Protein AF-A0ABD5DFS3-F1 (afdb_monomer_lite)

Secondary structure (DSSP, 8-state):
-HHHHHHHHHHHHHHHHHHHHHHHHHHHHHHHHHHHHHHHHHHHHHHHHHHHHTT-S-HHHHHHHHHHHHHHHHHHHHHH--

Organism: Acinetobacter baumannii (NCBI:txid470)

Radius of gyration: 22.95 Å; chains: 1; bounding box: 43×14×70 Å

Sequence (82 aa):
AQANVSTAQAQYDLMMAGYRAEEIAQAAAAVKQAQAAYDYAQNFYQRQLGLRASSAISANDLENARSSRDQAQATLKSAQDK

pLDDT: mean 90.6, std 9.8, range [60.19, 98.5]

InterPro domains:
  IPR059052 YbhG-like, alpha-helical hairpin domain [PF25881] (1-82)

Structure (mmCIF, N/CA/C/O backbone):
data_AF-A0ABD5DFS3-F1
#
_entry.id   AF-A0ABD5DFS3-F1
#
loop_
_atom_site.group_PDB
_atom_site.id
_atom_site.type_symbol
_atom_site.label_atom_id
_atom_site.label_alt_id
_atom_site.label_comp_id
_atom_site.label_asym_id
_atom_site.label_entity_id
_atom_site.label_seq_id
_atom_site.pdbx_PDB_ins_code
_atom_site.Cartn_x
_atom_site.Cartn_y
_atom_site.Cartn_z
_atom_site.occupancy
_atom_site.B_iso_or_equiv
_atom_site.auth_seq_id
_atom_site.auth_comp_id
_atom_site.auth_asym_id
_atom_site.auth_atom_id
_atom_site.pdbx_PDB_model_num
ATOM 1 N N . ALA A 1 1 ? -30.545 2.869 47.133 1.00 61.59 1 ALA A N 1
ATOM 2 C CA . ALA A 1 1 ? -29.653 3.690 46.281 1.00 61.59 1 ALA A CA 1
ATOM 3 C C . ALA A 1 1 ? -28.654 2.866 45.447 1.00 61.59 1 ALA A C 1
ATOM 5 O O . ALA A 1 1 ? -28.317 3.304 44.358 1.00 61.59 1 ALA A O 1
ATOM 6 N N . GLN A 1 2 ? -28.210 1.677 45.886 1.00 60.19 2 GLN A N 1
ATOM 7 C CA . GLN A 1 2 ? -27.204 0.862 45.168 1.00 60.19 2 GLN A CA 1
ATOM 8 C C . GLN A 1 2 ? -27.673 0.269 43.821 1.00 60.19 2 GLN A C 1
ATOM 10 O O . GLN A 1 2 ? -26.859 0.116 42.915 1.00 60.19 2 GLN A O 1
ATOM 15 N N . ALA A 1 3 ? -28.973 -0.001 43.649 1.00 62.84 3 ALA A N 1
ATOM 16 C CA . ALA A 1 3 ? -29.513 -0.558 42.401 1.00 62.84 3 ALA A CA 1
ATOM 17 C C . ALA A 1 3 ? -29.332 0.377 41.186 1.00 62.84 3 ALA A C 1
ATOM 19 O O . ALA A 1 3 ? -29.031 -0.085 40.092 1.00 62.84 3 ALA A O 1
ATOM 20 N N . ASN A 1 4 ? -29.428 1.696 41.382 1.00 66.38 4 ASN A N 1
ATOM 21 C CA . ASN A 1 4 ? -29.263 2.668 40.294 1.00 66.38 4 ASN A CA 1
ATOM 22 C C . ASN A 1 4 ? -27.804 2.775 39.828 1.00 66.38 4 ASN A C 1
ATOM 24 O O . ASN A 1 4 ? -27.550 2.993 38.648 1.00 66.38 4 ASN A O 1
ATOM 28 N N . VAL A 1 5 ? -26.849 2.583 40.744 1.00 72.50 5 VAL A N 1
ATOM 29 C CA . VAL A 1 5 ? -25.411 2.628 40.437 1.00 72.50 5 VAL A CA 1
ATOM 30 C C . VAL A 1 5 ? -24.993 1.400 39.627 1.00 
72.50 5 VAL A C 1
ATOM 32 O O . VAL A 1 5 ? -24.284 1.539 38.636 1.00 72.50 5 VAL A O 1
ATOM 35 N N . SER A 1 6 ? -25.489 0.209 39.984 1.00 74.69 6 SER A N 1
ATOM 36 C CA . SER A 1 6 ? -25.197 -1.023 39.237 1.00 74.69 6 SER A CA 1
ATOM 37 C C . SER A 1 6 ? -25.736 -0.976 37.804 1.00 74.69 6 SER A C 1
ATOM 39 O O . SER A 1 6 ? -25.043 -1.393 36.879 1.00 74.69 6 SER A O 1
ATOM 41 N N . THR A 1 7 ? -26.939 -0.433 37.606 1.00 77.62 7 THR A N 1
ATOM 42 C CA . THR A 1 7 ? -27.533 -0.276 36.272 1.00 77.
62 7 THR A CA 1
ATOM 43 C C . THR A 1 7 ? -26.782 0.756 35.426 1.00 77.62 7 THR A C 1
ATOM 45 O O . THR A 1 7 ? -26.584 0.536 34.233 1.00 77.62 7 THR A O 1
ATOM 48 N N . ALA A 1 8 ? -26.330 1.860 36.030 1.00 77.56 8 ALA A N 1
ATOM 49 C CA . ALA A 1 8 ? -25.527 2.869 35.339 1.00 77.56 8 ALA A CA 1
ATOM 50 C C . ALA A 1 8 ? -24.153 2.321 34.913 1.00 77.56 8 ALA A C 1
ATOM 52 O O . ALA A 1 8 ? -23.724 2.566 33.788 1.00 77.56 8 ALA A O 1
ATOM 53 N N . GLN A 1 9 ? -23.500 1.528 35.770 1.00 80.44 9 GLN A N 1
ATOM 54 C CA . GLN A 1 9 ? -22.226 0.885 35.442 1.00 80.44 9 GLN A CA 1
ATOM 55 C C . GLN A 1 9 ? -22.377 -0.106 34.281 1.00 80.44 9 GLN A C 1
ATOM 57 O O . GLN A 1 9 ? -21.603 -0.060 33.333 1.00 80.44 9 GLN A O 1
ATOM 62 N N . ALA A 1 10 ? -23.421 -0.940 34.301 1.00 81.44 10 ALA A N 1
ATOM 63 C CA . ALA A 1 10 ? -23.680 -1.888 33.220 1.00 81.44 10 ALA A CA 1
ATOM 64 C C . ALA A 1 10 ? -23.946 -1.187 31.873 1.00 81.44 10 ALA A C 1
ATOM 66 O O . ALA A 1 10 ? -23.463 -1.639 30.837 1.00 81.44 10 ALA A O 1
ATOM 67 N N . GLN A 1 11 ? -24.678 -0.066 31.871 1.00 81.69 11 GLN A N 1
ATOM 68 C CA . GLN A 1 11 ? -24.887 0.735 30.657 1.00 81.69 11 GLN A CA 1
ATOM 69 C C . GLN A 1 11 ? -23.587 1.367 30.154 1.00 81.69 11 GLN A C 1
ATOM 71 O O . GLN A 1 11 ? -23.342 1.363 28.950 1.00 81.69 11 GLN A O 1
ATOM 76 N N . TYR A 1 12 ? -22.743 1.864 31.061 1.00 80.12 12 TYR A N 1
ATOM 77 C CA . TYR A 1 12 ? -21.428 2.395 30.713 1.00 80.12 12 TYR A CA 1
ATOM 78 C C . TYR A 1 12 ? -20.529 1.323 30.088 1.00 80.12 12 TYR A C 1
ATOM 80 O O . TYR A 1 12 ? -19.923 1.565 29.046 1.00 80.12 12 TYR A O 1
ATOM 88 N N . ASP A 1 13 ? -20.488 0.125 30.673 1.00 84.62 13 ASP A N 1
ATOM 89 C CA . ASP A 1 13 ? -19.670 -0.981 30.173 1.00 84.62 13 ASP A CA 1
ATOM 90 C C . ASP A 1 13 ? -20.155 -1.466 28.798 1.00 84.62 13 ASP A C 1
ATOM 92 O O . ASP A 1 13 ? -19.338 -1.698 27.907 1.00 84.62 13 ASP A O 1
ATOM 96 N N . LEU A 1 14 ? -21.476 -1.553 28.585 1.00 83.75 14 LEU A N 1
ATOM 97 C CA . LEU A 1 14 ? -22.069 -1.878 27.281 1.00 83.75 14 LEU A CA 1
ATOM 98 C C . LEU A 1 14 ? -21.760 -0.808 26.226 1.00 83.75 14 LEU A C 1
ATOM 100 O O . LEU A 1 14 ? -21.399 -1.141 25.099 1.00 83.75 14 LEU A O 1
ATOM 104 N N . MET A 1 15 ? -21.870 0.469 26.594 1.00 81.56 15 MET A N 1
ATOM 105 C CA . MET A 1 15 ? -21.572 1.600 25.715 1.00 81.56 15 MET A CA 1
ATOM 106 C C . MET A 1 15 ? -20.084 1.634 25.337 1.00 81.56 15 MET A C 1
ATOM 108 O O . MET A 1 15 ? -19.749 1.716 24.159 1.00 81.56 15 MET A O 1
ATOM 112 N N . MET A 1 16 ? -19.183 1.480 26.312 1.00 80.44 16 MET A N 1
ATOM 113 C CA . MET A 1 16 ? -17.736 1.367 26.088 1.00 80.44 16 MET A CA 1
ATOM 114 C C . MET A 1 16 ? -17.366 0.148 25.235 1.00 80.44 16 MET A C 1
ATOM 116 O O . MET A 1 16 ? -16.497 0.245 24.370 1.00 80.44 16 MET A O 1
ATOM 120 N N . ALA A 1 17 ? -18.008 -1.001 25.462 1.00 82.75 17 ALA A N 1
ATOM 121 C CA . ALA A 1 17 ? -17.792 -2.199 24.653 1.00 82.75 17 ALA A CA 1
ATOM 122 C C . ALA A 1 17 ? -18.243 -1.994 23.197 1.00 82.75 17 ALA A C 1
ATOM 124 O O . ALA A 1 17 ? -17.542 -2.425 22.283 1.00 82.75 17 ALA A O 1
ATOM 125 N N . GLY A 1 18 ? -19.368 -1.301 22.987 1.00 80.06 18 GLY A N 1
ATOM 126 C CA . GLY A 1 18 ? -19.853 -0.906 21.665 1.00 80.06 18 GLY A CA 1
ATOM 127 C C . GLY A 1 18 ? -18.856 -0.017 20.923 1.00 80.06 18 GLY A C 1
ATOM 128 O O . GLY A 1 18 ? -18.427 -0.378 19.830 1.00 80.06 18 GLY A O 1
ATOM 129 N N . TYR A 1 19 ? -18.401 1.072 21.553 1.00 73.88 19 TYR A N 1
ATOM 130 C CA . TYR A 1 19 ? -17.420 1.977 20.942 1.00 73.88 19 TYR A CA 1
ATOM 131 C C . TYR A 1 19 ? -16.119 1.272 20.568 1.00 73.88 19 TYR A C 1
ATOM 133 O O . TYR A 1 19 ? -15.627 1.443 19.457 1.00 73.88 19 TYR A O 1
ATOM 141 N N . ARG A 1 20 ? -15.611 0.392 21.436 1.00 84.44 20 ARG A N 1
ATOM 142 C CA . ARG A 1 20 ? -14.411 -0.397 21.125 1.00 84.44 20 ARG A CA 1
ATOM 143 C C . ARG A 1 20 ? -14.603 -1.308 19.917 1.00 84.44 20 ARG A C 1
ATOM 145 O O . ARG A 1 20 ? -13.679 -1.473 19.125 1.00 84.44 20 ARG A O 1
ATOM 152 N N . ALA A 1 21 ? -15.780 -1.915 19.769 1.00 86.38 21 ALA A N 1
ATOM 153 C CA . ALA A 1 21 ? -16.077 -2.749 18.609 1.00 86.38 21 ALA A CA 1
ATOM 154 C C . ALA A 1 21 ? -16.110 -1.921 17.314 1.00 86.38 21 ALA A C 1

--

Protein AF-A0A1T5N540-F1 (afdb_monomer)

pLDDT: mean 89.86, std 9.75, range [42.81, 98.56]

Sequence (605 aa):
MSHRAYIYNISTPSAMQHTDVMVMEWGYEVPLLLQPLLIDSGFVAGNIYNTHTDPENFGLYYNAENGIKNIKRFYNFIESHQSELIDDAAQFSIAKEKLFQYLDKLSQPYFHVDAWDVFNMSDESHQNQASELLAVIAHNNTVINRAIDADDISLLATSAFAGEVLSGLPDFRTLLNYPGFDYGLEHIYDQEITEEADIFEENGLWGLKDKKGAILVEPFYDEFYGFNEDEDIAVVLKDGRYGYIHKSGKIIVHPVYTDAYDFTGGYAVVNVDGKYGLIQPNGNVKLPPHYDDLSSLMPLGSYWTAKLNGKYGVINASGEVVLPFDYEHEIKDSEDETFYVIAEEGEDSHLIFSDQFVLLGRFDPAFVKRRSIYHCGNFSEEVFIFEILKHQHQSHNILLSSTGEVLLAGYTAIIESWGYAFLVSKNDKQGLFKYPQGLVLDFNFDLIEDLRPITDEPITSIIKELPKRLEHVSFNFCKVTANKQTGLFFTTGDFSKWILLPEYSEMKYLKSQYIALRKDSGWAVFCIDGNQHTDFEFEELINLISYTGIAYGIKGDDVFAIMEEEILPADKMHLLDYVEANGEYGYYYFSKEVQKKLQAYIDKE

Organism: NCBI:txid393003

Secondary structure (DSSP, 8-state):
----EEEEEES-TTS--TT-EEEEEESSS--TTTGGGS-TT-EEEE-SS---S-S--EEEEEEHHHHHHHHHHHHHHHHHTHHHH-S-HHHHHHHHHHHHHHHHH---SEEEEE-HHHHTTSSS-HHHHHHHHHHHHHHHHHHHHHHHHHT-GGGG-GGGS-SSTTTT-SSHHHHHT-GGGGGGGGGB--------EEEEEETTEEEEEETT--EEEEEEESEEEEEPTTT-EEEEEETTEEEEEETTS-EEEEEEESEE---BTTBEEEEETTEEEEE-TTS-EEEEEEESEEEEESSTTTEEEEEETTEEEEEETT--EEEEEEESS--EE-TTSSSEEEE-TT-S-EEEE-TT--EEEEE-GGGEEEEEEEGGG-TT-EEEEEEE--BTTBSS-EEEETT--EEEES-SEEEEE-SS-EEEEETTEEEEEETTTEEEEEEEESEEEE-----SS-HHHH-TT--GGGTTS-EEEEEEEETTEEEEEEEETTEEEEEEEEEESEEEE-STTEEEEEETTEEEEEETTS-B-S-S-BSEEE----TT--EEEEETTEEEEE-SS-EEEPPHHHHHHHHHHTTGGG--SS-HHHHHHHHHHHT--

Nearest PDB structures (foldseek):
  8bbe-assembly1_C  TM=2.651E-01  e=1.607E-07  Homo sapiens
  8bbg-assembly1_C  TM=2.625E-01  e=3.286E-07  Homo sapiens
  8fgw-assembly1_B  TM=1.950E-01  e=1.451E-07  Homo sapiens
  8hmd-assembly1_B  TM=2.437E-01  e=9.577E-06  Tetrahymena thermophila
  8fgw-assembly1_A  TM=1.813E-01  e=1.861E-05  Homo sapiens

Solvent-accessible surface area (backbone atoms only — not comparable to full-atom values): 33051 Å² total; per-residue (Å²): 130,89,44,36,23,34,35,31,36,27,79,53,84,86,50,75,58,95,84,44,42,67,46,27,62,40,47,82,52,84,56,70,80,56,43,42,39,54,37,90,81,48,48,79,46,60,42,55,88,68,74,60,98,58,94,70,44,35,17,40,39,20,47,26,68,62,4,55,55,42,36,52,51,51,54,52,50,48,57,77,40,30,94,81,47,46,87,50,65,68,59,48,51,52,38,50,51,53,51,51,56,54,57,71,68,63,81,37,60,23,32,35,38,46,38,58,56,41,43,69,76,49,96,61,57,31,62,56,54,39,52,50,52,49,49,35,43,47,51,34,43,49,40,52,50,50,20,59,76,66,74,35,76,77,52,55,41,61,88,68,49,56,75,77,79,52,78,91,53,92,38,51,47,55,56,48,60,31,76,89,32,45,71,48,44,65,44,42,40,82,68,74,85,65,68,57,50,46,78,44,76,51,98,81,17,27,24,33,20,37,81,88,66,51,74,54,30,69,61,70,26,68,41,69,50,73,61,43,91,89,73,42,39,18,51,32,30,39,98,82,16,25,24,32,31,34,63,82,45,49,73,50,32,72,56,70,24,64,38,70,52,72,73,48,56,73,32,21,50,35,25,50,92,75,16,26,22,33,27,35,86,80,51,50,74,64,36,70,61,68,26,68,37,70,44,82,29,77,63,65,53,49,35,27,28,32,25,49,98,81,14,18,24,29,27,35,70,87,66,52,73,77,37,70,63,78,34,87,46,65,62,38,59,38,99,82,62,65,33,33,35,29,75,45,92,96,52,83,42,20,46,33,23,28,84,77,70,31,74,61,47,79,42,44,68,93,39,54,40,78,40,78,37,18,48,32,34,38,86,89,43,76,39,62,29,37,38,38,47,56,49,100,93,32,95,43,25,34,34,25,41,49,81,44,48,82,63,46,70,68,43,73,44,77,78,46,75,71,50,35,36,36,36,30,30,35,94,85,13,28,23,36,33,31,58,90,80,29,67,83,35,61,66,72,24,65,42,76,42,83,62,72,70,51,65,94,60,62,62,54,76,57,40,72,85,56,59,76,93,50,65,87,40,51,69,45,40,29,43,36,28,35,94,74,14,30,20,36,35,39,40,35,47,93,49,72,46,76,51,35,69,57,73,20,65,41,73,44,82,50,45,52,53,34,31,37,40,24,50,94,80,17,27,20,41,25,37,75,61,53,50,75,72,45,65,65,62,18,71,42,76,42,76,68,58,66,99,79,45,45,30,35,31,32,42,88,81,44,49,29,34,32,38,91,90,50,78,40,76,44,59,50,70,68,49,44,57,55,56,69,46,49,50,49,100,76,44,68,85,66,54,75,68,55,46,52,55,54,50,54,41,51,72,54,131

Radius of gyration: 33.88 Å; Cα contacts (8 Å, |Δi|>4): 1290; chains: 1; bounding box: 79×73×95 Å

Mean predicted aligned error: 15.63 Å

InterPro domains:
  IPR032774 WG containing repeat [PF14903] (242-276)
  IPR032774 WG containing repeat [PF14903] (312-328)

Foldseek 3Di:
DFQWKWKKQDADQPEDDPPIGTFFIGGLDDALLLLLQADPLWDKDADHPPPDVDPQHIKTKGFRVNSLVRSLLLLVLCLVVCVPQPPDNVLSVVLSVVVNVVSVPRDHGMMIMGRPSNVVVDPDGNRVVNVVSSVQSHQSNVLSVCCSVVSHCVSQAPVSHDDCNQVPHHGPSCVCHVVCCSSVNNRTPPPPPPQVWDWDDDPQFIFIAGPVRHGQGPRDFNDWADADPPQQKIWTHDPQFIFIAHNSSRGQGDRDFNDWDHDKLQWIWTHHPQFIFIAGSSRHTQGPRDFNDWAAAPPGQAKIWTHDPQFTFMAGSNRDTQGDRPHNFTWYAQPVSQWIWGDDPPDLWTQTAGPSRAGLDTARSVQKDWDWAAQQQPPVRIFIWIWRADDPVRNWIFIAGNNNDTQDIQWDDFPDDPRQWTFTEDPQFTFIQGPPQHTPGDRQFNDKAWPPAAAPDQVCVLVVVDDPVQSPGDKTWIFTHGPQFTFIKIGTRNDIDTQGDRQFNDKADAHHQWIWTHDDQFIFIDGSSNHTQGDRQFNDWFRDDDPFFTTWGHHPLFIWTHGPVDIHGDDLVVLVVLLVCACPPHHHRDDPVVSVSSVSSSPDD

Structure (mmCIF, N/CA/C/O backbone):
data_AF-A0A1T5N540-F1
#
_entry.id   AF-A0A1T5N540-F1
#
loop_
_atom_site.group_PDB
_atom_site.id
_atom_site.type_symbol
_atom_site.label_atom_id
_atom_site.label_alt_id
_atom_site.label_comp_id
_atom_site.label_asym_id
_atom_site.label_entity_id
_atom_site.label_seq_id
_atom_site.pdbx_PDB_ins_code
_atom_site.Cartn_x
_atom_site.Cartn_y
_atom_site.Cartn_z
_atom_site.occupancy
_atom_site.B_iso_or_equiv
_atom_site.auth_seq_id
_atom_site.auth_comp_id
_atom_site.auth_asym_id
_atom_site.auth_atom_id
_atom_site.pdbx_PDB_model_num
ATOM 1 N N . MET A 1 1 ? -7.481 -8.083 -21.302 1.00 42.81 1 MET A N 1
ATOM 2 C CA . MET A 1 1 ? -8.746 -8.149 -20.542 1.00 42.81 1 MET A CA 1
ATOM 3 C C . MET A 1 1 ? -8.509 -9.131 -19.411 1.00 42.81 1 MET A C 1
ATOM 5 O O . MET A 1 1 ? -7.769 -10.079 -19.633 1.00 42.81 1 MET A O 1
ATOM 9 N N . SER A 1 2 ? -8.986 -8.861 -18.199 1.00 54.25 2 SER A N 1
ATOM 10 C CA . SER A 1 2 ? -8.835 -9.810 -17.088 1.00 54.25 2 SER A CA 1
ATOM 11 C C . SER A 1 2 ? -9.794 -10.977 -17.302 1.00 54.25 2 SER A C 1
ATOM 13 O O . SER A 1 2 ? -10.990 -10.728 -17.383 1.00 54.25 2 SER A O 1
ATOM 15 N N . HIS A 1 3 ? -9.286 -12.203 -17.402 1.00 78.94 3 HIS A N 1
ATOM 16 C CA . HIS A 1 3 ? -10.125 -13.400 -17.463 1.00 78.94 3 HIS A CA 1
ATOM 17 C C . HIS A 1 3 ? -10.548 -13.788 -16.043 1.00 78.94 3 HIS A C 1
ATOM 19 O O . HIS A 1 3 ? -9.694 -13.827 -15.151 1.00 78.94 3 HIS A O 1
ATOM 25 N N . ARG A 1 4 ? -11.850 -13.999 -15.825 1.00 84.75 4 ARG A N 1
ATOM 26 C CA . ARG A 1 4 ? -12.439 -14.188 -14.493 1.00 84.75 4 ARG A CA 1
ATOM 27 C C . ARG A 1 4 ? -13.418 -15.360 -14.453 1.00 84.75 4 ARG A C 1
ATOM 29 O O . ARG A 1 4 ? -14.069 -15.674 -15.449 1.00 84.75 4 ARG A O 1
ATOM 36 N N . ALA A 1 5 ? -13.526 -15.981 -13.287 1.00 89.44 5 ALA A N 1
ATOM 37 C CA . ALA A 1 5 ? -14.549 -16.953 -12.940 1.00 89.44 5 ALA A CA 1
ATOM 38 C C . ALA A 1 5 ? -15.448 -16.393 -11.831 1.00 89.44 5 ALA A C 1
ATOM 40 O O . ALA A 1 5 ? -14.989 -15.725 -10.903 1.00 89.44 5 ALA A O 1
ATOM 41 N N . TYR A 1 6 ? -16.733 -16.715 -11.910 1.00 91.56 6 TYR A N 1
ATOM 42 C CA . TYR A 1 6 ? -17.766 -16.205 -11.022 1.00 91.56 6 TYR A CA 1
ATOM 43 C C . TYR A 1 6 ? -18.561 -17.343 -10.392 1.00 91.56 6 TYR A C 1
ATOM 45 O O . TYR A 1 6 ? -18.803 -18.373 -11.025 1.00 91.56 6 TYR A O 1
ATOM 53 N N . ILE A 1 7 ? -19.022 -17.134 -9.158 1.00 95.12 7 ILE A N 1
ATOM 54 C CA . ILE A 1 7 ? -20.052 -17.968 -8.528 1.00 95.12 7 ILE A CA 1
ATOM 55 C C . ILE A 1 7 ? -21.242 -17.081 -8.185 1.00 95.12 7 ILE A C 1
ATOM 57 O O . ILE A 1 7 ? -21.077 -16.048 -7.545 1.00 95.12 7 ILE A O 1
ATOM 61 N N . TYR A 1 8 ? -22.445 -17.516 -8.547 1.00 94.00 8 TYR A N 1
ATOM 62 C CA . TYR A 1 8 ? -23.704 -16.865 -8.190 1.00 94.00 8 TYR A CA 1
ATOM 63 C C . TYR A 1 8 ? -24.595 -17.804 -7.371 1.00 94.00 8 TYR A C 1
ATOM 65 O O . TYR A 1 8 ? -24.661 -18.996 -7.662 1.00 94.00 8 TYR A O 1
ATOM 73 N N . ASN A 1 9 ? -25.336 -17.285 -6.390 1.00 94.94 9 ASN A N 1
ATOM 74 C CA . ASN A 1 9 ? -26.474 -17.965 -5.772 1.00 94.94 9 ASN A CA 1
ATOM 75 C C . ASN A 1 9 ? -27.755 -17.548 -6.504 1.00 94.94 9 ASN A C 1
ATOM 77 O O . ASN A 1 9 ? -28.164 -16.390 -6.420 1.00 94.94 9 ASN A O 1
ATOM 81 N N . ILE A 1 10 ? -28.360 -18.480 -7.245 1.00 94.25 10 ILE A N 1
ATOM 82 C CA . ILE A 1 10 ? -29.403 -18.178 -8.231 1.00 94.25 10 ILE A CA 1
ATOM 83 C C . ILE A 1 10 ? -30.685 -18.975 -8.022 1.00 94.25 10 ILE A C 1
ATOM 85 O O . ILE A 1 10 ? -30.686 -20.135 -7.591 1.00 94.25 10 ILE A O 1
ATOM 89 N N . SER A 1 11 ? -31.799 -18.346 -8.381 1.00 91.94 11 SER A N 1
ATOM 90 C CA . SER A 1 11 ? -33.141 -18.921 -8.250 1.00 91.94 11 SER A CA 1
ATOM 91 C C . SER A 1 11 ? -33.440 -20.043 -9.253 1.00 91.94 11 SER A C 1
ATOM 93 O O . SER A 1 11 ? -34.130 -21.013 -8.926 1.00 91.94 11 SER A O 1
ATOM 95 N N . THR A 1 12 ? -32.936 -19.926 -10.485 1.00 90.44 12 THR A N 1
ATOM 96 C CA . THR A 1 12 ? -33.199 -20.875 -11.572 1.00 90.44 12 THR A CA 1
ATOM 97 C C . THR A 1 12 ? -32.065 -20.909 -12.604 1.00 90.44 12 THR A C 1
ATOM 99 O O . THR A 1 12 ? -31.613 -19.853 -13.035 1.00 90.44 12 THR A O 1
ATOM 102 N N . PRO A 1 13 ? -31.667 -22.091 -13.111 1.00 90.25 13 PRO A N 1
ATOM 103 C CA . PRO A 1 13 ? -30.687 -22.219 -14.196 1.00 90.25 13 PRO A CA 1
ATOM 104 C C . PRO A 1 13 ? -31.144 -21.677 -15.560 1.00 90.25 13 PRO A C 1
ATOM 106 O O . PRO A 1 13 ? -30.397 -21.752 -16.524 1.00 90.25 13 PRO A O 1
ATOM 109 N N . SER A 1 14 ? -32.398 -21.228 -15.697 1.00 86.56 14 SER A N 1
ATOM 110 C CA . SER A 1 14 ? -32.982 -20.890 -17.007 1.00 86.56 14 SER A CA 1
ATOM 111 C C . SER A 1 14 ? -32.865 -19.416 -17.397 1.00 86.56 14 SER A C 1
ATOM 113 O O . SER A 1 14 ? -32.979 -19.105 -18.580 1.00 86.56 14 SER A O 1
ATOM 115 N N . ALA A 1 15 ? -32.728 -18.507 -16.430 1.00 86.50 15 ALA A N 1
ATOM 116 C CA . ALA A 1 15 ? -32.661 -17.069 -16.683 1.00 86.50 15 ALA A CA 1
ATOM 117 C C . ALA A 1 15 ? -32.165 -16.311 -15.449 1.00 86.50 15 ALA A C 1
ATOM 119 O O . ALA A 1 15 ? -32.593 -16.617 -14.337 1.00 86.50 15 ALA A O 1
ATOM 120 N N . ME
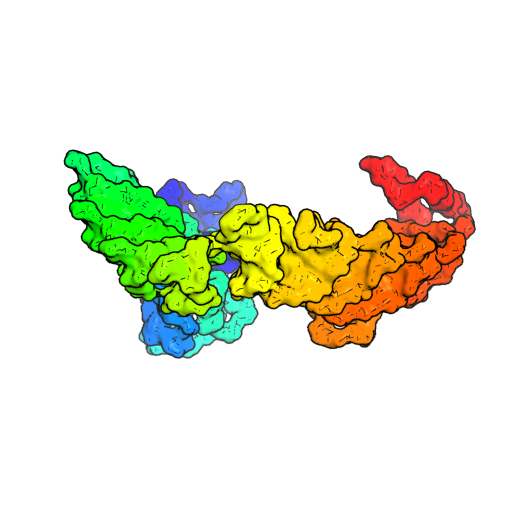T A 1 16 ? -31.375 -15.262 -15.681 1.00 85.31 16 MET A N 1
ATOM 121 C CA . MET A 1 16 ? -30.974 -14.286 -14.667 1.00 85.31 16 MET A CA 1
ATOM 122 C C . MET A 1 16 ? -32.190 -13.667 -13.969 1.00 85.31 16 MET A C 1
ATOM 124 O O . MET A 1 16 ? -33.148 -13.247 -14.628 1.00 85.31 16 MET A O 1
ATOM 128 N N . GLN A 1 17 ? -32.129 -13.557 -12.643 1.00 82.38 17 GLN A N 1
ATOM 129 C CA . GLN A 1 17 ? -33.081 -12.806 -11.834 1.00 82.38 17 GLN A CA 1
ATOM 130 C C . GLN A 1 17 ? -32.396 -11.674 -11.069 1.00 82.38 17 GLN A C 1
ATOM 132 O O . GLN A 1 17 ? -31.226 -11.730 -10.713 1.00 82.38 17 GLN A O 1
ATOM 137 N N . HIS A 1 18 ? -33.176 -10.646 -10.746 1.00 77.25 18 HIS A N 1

*What to produce*
Everything starting at the line containing "ATOM 24 O O" and ending at the line containing "ATOM 63 C CA" in the records above should be repeated exactly, and only that.

*Result below*
ATOM 24 O O . ASN A 1 4 ? -27.550 2.993 38.648 1.00 66.38 4 ASN A O 1
ATOM 28 N N . VAL A 1 5 ? -26.849 2.583 40.744 1.00 72.50 5 VAL A N 1
ATOM 29 C CA . VAL A 1 5 ? -25.411 2.628 40.437 1.00 72.50 5 VAL A CA 1
ATOM 30 C C . VAL A 1 5 ? -24.993 1.400 39.627 1.00 
72.50 5 VAL A C 1
ATOM 32 O O . VAL A 1 5 ? -24.284 1.539 38.636 1.00 72.50 5 VAL A O 1
ATOM 35 N N . SER A 1 6 ? -25.489 0.209 39.984 1.00 74.69 6 SER A N 1
ATOM 36 C CA . SER A 1 6 ? -25.197 -1.023 39.237 1.00 74.69 6 SER A CA 1
ATOM 37 C C . SER A 1 6 ? -25.736 -0.976 37.804 1.00 74.69 6 SER A C 1
ATOM 39 O O . SER A 1 6 ? -25.043 -1.393 36.879 1.00 74.69 6 SER A O 1
ATOM 41 N N . THR A 1 7 ? -26.939 -0.433 37.606 1.00 77.62 7 THR A N 1
ATOM 42 C CA . THR A 1 7 ? -27.533 -0.276 36.272 1.00 77.
62 7 THR A CA 1
ATOM 43 C C . THR A 1 7 ? -26.782 0.756 35.426 1.00 77.62 7 THR A C 1
ATOM 45 O O . THR A 1 7 ? -26.584 0.536 34.233 1.00 77.62 7 THR A O 1
ATOM 48 N N . ALA A 1 8 ? -26.330 1.860 36.030 1.00 77.56 8 ALA A N 1
ATOM 49 C CA . ALA A 1 8 ? -25.527 2.869 35.339 1.00 77.56 8 ALA A CA 1
ATOM 50 C C . ALA A 1 8 ? -24.153 2.321 34.913 1.00 77.56 8 ALA A C 1
ATOM 52 O O . ALA A 1 8 ? -23.724 2.566 33.788 1.00 77.56 8 ALA A O 1
ATOM 53 N N . GLN A 1 9 ? -23.500 1.528 35.770 1.00 80.44 9 GLN A N 1
ATOM 54 C CA . GLN A 1 9 ? -22.226 0.885 35.442 1.00 80.44 9 GLN A CA 1
ATOM 55 C C . GLN A 1 9 ? -22.377 -0.106 34.281 1.00 80.44 9 GLN A C 1
ATOM 57 O O . GLN A 1 9 ? -21.603 -0.060 33.333 1.00 80.44 9 GLN A O 1
ATOM 62 N N . ALA A 1 10 ? -23.421 -0.940 34.301 1.00 81.44 10 ALA A N 1
ATOM 63 C CA . ALA A 1 10 ? -23.680 -1.888 33.220 1.00 81.44 10 ALA A CA 1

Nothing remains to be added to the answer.